***** THE INPUT *****

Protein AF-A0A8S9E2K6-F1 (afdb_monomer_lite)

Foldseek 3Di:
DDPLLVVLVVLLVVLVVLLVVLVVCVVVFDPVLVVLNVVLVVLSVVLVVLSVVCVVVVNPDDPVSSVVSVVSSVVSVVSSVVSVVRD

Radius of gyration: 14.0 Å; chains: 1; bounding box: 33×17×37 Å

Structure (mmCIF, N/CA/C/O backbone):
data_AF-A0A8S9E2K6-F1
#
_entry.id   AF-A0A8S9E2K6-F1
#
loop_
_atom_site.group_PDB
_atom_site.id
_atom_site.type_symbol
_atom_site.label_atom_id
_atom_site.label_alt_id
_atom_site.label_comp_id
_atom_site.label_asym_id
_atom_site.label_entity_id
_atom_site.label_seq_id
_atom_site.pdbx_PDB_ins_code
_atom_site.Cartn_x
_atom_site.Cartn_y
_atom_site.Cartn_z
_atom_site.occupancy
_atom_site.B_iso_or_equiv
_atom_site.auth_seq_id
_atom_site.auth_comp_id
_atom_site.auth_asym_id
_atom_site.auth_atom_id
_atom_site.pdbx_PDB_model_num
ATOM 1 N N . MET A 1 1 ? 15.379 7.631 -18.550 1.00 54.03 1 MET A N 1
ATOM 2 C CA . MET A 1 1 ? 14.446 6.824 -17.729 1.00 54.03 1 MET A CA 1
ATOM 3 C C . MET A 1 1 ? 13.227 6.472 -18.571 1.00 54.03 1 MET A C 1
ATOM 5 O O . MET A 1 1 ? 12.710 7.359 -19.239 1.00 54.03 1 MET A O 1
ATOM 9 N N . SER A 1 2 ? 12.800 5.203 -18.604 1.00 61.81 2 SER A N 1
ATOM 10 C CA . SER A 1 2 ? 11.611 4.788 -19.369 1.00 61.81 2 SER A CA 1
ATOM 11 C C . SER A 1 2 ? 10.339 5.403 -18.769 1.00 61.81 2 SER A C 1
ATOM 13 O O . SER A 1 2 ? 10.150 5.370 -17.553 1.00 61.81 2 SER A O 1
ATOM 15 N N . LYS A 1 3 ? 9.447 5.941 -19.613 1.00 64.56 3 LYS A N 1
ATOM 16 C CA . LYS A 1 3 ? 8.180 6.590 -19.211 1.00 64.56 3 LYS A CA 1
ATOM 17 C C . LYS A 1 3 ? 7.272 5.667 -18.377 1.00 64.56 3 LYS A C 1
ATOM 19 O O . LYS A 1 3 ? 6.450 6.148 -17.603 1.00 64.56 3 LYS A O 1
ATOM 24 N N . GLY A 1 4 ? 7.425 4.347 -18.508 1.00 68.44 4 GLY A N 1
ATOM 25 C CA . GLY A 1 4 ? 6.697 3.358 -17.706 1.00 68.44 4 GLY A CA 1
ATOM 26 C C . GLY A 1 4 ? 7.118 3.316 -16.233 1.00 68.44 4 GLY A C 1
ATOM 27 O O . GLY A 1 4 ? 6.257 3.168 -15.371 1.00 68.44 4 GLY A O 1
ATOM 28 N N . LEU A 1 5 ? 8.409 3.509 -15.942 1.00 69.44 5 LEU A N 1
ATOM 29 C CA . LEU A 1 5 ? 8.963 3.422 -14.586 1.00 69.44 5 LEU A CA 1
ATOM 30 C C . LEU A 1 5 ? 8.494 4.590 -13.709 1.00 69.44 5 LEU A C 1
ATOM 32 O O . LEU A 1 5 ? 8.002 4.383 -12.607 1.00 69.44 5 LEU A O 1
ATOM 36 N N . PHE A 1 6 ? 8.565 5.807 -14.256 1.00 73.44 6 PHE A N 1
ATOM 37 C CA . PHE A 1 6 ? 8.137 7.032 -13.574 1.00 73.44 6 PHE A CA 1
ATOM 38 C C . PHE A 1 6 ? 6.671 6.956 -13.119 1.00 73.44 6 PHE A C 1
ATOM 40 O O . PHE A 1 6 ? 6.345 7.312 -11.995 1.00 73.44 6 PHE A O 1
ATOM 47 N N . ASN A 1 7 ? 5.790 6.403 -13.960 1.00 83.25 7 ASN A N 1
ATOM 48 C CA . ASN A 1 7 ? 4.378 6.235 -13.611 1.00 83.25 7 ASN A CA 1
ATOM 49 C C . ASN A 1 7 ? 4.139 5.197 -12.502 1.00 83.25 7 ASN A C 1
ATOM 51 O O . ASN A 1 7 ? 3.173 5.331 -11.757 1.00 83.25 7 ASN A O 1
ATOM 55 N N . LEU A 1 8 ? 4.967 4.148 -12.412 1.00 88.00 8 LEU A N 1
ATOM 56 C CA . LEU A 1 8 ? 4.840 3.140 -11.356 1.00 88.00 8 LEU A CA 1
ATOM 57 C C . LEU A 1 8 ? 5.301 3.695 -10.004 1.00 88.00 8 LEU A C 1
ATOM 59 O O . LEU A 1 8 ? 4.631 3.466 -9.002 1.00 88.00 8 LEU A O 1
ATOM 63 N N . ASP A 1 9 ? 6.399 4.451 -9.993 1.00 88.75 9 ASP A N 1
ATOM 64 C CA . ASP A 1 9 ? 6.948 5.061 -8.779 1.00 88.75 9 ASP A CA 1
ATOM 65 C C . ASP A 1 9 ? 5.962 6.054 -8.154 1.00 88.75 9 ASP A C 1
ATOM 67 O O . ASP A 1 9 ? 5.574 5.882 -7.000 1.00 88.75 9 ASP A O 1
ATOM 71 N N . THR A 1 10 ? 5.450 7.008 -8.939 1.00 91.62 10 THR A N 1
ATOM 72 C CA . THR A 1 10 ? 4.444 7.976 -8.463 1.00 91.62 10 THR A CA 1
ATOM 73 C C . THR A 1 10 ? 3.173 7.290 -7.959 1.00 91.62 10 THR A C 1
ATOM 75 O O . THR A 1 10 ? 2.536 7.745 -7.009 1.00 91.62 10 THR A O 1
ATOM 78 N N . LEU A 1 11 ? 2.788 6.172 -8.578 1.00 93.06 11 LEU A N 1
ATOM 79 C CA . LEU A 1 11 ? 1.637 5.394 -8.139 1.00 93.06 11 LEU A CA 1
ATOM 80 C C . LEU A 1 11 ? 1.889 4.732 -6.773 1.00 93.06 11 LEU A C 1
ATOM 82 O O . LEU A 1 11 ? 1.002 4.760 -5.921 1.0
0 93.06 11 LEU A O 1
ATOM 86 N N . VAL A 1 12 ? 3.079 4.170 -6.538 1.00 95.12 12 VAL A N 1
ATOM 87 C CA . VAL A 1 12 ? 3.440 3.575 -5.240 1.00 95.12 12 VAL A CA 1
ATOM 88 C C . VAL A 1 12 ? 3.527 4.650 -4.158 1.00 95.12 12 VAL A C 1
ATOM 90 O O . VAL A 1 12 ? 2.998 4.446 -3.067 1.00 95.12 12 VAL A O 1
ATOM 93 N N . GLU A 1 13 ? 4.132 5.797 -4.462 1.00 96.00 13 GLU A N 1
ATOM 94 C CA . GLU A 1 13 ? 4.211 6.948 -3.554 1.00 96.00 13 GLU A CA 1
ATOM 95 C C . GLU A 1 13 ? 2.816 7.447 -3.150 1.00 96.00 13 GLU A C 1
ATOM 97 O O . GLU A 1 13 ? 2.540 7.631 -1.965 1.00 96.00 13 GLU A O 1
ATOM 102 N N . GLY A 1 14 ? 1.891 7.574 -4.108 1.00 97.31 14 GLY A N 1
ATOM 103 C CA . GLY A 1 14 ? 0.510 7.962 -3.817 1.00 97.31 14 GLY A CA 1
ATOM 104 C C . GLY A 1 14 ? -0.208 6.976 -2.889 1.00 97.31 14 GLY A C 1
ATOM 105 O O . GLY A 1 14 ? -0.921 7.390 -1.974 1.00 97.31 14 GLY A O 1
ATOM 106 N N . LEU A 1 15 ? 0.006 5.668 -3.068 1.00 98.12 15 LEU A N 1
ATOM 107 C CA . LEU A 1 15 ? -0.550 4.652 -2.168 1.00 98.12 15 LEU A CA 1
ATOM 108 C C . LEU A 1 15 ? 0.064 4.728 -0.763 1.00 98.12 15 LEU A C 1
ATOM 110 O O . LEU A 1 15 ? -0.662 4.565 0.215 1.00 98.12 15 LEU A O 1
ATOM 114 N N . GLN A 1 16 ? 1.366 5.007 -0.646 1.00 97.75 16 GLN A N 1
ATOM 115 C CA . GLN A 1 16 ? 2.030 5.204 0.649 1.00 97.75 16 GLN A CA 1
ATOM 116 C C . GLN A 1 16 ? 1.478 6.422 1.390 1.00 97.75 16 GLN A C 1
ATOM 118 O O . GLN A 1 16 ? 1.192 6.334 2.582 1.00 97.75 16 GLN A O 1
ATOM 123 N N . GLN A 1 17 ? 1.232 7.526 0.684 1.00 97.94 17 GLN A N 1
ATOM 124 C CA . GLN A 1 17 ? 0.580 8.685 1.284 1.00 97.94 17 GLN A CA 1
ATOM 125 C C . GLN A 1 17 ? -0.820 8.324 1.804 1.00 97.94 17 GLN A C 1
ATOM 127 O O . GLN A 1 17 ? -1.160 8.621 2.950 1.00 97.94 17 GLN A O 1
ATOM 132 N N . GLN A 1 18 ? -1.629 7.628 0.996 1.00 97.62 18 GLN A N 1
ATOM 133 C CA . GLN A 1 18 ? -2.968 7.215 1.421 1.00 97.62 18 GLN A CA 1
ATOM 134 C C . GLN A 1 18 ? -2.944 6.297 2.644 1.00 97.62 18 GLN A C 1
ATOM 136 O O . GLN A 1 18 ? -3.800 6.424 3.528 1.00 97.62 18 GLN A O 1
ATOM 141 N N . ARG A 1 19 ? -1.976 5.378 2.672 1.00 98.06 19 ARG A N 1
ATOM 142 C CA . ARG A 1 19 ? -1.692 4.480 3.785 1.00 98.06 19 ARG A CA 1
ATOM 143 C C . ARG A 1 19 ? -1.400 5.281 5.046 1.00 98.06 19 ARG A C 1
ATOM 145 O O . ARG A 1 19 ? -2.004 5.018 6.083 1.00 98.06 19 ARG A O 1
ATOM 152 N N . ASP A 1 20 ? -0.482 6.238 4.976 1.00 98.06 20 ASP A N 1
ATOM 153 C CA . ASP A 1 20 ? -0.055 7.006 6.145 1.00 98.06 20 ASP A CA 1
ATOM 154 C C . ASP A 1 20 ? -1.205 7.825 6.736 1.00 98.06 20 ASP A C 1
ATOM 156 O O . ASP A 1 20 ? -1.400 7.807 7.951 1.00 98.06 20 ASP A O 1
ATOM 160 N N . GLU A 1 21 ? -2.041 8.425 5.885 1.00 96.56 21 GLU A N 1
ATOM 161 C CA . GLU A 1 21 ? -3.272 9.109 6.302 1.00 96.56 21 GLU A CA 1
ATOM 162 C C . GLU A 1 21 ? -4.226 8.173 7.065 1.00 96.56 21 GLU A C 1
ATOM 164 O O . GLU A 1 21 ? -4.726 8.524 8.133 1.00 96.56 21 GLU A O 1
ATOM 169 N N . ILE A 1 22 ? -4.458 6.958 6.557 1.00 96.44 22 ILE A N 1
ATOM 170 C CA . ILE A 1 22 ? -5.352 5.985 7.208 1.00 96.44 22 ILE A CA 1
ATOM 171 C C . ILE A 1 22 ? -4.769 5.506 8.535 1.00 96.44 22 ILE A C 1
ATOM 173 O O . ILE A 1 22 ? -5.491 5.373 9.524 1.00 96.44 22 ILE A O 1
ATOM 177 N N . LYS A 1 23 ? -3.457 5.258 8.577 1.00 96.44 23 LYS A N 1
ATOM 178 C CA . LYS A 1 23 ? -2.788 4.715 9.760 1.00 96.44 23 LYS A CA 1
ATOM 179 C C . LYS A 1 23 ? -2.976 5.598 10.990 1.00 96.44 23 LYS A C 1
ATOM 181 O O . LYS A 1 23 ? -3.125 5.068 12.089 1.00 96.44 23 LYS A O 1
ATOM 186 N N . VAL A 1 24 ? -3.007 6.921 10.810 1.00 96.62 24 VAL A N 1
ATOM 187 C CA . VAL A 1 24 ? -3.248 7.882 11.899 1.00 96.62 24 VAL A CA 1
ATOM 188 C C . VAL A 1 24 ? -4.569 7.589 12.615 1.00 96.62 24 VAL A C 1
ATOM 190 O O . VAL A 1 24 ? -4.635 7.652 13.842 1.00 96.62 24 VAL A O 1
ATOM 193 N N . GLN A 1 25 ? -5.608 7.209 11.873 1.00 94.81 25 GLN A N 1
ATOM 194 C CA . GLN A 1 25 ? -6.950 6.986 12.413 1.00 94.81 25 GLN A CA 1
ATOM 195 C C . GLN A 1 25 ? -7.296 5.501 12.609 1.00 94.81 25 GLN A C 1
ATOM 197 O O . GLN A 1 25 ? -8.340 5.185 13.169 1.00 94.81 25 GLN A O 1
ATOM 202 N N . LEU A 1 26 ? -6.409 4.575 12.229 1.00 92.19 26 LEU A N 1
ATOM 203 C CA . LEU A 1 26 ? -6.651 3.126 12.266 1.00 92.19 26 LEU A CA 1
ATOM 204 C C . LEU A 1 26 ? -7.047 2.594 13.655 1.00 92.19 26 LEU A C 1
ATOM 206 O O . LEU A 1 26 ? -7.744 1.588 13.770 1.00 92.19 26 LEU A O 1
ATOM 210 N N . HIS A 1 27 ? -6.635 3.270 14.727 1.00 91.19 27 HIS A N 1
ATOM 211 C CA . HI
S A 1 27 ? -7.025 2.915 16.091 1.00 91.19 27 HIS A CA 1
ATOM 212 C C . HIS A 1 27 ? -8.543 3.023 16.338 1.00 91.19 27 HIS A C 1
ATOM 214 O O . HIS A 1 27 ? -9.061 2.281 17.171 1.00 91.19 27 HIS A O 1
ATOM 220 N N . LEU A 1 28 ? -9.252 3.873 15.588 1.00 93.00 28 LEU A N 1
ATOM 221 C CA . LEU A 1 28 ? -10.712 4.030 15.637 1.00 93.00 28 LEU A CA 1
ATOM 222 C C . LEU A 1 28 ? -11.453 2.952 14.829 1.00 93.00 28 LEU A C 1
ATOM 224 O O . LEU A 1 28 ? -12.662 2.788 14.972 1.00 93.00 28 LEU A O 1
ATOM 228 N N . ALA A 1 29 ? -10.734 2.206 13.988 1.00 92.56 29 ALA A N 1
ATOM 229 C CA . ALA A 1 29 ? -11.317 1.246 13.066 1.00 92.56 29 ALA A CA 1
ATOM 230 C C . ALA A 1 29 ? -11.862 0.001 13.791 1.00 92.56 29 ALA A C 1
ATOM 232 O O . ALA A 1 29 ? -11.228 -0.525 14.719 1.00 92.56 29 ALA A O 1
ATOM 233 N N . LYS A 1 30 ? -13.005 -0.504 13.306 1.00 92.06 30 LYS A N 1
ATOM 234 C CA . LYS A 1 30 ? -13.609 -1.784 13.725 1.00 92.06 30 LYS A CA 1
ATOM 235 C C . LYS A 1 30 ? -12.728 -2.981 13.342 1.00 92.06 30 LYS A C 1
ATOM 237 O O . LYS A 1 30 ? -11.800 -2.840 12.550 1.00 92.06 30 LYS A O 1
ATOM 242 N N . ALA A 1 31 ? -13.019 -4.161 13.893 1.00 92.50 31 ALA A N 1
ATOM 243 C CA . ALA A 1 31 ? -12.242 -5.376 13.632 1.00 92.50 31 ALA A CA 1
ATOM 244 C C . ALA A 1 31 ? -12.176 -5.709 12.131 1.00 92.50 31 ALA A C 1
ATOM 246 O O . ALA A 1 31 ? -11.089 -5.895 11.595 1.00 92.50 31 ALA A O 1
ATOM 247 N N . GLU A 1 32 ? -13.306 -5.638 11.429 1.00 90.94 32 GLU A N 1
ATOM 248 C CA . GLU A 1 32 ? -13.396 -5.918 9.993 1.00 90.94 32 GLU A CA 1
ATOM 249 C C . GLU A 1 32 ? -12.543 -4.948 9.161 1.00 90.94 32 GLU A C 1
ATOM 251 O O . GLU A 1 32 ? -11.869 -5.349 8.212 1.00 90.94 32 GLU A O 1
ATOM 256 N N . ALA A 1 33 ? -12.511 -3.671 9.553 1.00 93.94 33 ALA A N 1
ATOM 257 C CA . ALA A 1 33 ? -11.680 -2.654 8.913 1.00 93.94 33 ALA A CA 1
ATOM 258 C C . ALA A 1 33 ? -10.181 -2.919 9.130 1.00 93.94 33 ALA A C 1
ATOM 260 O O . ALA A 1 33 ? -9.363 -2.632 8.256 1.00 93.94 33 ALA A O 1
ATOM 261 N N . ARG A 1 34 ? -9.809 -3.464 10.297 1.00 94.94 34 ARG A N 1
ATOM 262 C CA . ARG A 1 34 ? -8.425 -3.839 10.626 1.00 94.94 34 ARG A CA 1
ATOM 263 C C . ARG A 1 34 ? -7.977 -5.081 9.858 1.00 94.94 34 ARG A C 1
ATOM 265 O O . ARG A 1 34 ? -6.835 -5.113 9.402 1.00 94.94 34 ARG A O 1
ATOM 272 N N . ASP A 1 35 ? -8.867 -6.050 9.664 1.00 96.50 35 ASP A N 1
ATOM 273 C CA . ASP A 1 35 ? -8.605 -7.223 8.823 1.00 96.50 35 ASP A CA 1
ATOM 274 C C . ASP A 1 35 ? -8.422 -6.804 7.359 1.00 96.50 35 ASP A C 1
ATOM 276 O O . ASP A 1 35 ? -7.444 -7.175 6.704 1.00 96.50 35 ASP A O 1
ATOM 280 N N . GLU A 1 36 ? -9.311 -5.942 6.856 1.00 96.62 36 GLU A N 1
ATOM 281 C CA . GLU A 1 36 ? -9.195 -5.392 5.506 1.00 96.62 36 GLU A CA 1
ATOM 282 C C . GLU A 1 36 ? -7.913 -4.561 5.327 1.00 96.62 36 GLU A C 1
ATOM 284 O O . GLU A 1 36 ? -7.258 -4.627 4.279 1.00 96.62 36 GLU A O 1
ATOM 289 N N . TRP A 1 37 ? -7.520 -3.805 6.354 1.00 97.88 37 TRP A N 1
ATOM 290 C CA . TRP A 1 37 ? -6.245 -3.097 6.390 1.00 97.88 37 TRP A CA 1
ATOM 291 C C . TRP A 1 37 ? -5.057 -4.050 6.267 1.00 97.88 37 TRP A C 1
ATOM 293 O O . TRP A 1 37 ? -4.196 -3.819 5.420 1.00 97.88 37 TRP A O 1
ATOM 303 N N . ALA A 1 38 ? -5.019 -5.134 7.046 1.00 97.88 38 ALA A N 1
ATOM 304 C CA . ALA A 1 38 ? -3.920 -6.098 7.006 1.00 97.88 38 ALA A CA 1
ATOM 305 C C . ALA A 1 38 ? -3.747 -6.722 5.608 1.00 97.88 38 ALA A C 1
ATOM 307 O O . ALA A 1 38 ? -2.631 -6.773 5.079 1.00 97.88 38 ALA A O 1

*****

**YOUR GOAL**
A verbatim transcription is needed of the lines above, starting at the line with "ATOM 233 N N" and ending at the line with "ATOM 280 N N", both included, and of nothing else.

**REPLY**
ATOM 233 N N . LYS A 1 30 ? -13.005 -0.504 13.306 1.00 92.06 30 LYS A N 1
ATOM 234 C CA . LYS A 1 30 ? -13.609 -1.784 13.725 1.00 92.06 30 LYS A CA 1
ATOM 235 C C . LYS A 1 30 ? -12.728 -2.981 13.342 1.00 92.06 30 LYS A C 1
ATOM 237 O O . LYS A 1 30 ? -11.800 -2.840 12.550 1.00 92.06 30 LYS A O 1
ATOM 242 N N . ALA A 1 31 ? -13.019 -4.161 13.893 1.00 92.50 31 ALA A N 1
ATOM 243 C CA . ALA A 1 31 ? -12.242 -5.376 13.632 1.00 92.50 31 ALA A CA 1
ATOM 244 C C . ALA A 1 31 ? -12.176 -5.709 12.131 1.00 92.50 31 ALA A C 1
ATOM 246 O O . ALA A 1 31 ? -11.089 -5.895 11.595 1.00 92.50 31 ALA A O 1
ATOM 247 N N . GLU A 1 32 ? -13.306 -5.638 11.429 1.00 90.94 32 GLU A N 1
ATOM 248 C CA . GLU A 1 32 ? -13.396 -5.918 9.993 1.00 90.94 32 GLU A CA 1
ATOM 249 C C . GLU A 1 32 ? -12.543 -4.948 9.161 1.00 90.94 32 GLU A C 1
ATOM 251 O O . GLU A 1 32 ? -11.869 -5.349 8.212 1.00 90.94 32 GLU A O 1
ATOM 256 N N . ALA A 1 33 ? -12.511 -3.671 9.553 1.00 93.94 33 ALA A N 1
ATOM 257 C CA . ALA A 1 33 ? -11.680 -2.654 8.913 1.00 93.94 33 ALA A CA 1
ATOM 258 C C . ALA A 1 33 ? -10.181 -2.919 9.130 1.00 93.94 33 ALA A C 1
ATOM 260 O O . ALA A 1 33 ? -9.363 -2.632 8.256 1.00 93.94 33 ALA A O 1
ATOM 261 N N . ARG A 1 34 ? -9.809 -3.464 10.297 1.00 94.94 34 ARG A N 1
ATOM 262 C CA . ARG A 1 34 ? -8.425 -3.839 10.626 1.00 94.94 34 ARG A CA 1
ATOM 263 C C . ARG A 1 34 ? -7.977 -5.081 9.858 1.00 94.94 34 ARG A C 1
ATOM 265 O O . ARG A 1 34 ? -6.835 -5.113 9.402 1.00 94.94 34 ARG A O 1
ATOM 272 N N . ASP A 1 35 ? -8.867 -6.050 9.664 1.00 96.50 35 ASP A N 1
ATOM 273 C CA . ASP A 1 35 ? -8.605 -7.223 8.823 1.00 96.50 35 ASP A CA 1
ATOM 274 C C . ASP A 1 35 ? -8.422 -6.804 7.359 1.00 96.50 35 ASP A C 1
ATOM 276 O O . ASP A 1 35 ? -7.444 -7.175 6.704 1.00 96.50 35 ASP A O 1
ATOM 280 N N . GLU A 1 36 ? -9.311 -5.942 6.856 1.00 96.62 36 GLU A N 1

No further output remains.